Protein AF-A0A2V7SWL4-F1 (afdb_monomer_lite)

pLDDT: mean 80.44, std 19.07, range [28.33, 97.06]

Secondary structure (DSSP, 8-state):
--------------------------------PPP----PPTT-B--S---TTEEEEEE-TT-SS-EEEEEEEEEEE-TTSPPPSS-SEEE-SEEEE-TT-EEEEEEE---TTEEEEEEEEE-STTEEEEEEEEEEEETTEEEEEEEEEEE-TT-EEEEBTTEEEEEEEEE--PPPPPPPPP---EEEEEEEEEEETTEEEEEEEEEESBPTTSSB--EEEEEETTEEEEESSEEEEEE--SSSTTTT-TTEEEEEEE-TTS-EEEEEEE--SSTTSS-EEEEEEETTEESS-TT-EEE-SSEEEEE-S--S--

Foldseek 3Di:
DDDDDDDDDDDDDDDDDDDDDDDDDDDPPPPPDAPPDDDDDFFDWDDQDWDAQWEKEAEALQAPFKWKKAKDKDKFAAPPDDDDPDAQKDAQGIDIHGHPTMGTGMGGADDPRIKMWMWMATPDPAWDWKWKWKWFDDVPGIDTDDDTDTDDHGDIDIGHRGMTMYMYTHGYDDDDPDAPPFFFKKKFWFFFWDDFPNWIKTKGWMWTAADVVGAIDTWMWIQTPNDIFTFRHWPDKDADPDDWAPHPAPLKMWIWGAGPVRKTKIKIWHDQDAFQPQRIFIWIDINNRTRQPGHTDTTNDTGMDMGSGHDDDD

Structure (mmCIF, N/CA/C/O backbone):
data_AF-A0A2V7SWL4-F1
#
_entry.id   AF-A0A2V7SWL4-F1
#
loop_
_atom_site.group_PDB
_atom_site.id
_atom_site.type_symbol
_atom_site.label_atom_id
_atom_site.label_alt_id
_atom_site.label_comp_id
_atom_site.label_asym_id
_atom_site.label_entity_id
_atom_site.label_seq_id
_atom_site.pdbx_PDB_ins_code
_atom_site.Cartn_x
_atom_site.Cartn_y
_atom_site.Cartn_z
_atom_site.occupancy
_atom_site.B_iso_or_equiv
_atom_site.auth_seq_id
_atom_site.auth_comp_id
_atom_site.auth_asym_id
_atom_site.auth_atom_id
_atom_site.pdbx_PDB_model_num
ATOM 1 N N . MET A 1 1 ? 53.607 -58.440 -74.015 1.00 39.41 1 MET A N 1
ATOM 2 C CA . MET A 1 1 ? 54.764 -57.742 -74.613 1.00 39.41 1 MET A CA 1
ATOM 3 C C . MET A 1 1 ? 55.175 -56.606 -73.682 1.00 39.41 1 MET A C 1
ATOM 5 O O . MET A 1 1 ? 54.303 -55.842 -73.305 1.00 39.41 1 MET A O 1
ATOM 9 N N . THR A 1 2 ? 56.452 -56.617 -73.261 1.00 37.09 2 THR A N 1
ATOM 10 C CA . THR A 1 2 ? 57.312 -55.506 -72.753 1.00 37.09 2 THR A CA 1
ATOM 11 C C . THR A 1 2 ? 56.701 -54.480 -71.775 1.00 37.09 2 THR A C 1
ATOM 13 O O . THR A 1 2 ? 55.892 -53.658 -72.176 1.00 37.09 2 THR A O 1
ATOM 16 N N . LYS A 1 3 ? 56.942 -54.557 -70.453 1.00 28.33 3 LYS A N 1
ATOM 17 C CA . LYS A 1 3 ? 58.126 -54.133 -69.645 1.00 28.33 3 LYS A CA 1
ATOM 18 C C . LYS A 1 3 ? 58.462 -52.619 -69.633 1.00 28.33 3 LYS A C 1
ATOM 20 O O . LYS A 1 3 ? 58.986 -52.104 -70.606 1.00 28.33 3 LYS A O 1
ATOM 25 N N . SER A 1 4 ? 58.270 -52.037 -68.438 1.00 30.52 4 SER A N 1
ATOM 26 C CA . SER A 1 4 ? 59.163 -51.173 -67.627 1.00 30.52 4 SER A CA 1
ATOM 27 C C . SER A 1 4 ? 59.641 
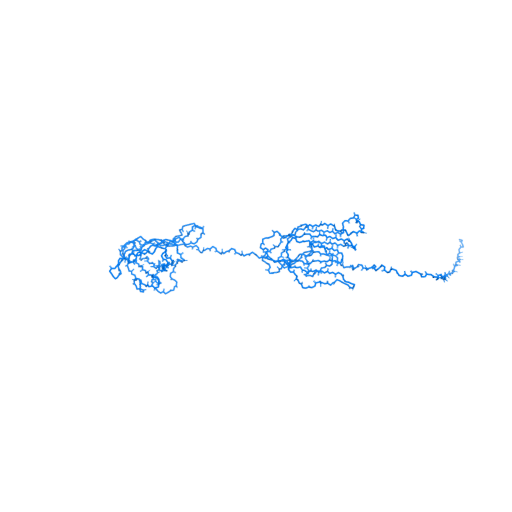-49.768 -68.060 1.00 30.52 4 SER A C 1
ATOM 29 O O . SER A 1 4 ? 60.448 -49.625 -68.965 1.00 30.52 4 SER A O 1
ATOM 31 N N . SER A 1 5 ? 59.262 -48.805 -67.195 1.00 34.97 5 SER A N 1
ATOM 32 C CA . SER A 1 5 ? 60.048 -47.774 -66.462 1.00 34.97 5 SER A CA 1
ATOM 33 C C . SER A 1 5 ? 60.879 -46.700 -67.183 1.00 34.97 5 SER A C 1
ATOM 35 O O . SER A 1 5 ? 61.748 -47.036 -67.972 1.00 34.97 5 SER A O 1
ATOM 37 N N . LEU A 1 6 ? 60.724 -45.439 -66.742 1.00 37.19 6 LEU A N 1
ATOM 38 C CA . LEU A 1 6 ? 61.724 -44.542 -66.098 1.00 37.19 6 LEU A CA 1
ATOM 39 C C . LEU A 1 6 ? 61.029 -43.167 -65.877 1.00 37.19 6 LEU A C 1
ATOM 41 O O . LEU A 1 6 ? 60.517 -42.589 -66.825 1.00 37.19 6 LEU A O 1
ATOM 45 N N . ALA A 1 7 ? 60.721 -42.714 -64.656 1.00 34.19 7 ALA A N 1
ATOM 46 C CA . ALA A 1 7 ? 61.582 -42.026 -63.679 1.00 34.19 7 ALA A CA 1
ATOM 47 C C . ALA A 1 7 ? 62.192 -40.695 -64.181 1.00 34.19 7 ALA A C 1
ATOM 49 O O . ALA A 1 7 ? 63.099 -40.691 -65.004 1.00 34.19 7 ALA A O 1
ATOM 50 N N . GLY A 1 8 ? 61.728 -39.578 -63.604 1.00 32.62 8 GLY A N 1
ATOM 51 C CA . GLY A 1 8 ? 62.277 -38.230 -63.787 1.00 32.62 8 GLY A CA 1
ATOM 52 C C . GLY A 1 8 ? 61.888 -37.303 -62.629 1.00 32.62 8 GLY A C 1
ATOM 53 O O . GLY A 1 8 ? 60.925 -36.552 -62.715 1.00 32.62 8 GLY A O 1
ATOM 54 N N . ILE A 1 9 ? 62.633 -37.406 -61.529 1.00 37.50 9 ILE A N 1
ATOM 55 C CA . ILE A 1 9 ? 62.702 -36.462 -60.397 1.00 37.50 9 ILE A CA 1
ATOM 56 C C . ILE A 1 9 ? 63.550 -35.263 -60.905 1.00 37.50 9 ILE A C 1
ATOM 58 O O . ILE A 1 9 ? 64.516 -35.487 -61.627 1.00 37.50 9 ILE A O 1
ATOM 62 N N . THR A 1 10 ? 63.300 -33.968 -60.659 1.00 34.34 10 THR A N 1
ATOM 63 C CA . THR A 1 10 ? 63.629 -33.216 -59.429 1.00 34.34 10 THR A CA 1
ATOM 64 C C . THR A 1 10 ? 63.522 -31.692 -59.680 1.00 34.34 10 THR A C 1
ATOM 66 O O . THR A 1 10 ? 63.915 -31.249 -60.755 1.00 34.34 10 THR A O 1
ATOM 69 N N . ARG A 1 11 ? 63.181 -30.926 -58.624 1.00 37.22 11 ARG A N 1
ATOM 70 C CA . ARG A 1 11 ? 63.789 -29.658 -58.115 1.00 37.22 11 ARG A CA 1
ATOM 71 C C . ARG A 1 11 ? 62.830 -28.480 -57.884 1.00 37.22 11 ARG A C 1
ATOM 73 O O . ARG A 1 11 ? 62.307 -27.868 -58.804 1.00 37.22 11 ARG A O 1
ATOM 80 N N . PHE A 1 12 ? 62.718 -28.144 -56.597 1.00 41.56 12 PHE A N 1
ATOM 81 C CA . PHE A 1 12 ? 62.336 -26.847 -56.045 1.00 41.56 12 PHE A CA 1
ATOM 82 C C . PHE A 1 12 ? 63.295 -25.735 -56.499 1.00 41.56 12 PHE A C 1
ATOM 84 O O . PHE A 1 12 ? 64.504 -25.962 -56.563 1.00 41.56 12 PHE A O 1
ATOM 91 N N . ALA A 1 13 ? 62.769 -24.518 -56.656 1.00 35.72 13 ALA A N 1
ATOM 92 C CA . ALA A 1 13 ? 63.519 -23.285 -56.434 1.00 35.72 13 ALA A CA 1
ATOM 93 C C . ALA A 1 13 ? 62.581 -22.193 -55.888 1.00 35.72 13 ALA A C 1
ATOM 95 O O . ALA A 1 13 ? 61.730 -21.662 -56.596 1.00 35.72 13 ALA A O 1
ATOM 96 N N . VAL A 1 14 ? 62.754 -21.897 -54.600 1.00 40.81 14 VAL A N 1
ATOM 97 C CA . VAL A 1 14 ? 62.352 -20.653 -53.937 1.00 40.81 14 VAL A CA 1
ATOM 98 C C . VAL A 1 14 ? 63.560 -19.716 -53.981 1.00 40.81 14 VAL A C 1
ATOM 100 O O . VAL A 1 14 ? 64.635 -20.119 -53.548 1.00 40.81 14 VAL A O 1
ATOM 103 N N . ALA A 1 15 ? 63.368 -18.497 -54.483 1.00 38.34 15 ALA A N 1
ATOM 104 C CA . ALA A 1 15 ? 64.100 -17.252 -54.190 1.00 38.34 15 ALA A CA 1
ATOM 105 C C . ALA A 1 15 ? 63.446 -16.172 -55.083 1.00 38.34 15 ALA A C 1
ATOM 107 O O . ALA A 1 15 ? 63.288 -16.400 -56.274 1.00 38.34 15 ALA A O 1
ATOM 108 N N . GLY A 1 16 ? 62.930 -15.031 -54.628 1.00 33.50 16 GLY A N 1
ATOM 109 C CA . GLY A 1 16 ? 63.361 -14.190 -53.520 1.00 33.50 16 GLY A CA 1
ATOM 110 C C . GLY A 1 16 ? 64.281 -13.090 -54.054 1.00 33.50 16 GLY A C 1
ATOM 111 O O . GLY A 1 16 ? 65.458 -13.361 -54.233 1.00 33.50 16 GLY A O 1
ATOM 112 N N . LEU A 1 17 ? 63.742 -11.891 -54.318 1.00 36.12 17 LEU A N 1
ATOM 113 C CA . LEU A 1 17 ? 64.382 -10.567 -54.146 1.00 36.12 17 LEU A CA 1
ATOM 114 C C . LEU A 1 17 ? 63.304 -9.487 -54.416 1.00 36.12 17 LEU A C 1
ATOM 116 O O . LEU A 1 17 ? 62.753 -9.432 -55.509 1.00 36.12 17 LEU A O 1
+ + + + +
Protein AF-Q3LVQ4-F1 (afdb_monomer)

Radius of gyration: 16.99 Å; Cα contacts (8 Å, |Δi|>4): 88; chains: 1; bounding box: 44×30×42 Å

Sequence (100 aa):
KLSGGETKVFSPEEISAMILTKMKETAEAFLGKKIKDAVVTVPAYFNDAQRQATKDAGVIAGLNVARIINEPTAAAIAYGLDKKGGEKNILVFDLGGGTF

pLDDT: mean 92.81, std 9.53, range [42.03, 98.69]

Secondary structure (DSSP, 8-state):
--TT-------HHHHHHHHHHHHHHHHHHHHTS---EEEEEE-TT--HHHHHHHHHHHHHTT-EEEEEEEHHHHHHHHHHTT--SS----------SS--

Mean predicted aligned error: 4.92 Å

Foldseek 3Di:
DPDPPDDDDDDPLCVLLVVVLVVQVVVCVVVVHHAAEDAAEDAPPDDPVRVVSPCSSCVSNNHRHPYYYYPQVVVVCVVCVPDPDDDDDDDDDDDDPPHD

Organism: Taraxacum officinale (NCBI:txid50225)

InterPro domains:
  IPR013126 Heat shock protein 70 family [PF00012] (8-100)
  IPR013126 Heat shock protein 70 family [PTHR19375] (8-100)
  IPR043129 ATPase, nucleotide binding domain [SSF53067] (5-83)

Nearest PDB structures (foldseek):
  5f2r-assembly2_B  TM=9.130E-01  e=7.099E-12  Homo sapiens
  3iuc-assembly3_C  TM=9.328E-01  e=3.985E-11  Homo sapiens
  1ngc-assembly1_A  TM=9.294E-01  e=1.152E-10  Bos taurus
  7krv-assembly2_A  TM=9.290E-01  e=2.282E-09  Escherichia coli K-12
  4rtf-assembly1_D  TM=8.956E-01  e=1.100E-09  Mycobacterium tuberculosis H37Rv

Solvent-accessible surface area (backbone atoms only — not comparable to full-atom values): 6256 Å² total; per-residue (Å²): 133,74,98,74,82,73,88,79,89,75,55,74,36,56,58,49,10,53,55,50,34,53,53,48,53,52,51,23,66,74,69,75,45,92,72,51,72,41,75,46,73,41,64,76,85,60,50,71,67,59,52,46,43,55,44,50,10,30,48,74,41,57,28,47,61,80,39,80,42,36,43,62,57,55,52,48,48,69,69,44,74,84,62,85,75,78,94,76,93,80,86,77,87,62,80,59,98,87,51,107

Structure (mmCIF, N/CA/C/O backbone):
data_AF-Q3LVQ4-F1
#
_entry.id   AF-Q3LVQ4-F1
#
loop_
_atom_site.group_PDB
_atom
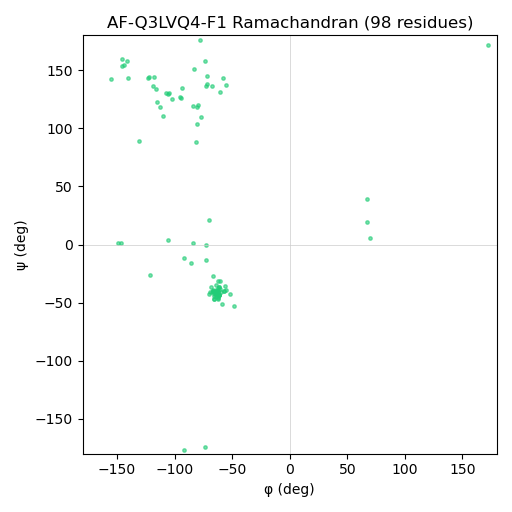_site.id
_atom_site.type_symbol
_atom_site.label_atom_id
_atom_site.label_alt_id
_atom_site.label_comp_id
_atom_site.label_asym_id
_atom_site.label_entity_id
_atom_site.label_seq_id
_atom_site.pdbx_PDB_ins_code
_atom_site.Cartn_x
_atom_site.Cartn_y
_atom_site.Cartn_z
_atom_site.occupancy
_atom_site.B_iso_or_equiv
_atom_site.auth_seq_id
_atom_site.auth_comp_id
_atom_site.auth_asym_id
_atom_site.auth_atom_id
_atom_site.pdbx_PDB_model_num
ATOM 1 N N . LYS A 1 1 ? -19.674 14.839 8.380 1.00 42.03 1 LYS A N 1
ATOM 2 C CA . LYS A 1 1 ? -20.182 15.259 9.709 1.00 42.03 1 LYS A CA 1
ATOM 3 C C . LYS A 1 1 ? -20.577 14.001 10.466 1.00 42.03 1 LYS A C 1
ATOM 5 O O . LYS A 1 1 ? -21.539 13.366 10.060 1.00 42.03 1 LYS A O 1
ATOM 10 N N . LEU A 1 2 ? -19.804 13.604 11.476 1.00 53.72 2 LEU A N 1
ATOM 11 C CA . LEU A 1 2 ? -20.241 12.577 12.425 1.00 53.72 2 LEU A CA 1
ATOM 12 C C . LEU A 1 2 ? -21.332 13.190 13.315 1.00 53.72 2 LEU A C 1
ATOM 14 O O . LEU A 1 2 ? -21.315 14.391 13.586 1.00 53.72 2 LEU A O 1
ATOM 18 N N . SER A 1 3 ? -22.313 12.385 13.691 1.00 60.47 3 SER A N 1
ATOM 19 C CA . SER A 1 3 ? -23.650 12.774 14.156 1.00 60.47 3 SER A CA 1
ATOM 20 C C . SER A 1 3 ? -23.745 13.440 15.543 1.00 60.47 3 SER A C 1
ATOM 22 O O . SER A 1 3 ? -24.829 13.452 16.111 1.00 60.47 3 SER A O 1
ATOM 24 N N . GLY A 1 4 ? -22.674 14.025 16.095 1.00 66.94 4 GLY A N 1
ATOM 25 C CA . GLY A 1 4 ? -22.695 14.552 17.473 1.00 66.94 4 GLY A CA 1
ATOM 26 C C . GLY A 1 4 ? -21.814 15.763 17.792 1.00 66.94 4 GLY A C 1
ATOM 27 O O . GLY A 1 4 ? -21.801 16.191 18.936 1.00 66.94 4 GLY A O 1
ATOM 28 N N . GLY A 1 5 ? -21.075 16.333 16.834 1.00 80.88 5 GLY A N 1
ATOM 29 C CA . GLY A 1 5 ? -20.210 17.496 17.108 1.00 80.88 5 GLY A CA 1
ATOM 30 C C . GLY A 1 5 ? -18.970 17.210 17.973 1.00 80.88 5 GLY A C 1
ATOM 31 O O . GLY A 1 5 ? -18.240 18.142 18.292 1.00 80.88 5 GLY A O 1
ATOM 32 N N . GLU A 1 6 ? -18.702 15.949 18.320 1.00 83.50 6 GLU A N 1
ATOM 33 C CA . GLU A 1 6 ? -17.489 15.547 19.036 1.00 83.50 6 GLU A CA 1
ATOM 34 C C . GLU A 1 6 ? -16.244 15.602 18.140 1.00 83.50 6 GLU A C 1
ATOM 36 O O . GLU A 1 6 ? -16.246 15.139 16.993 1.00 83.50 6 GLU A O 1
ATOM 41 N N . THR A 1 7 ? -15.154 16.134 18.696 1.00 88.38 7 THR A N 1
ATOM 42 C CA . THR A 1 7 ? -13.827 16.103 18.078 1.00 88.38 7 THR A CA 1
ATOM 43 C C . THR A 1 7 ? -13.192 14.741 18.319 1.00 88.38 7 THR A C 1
+ + + + +
◆ WHAT THIS TASK INVOLVES: Scan the entries above for the word "sapiens", then copy every line in which it occurs.

◆ RESPONSE:
  5f2r-assembly2_B  TM=9.130E-01  e=7.099E-12  Homo sapiens
  3iuc-assembly3_C  TM=9.328E-01  e=3.985E-11  Homo sapiens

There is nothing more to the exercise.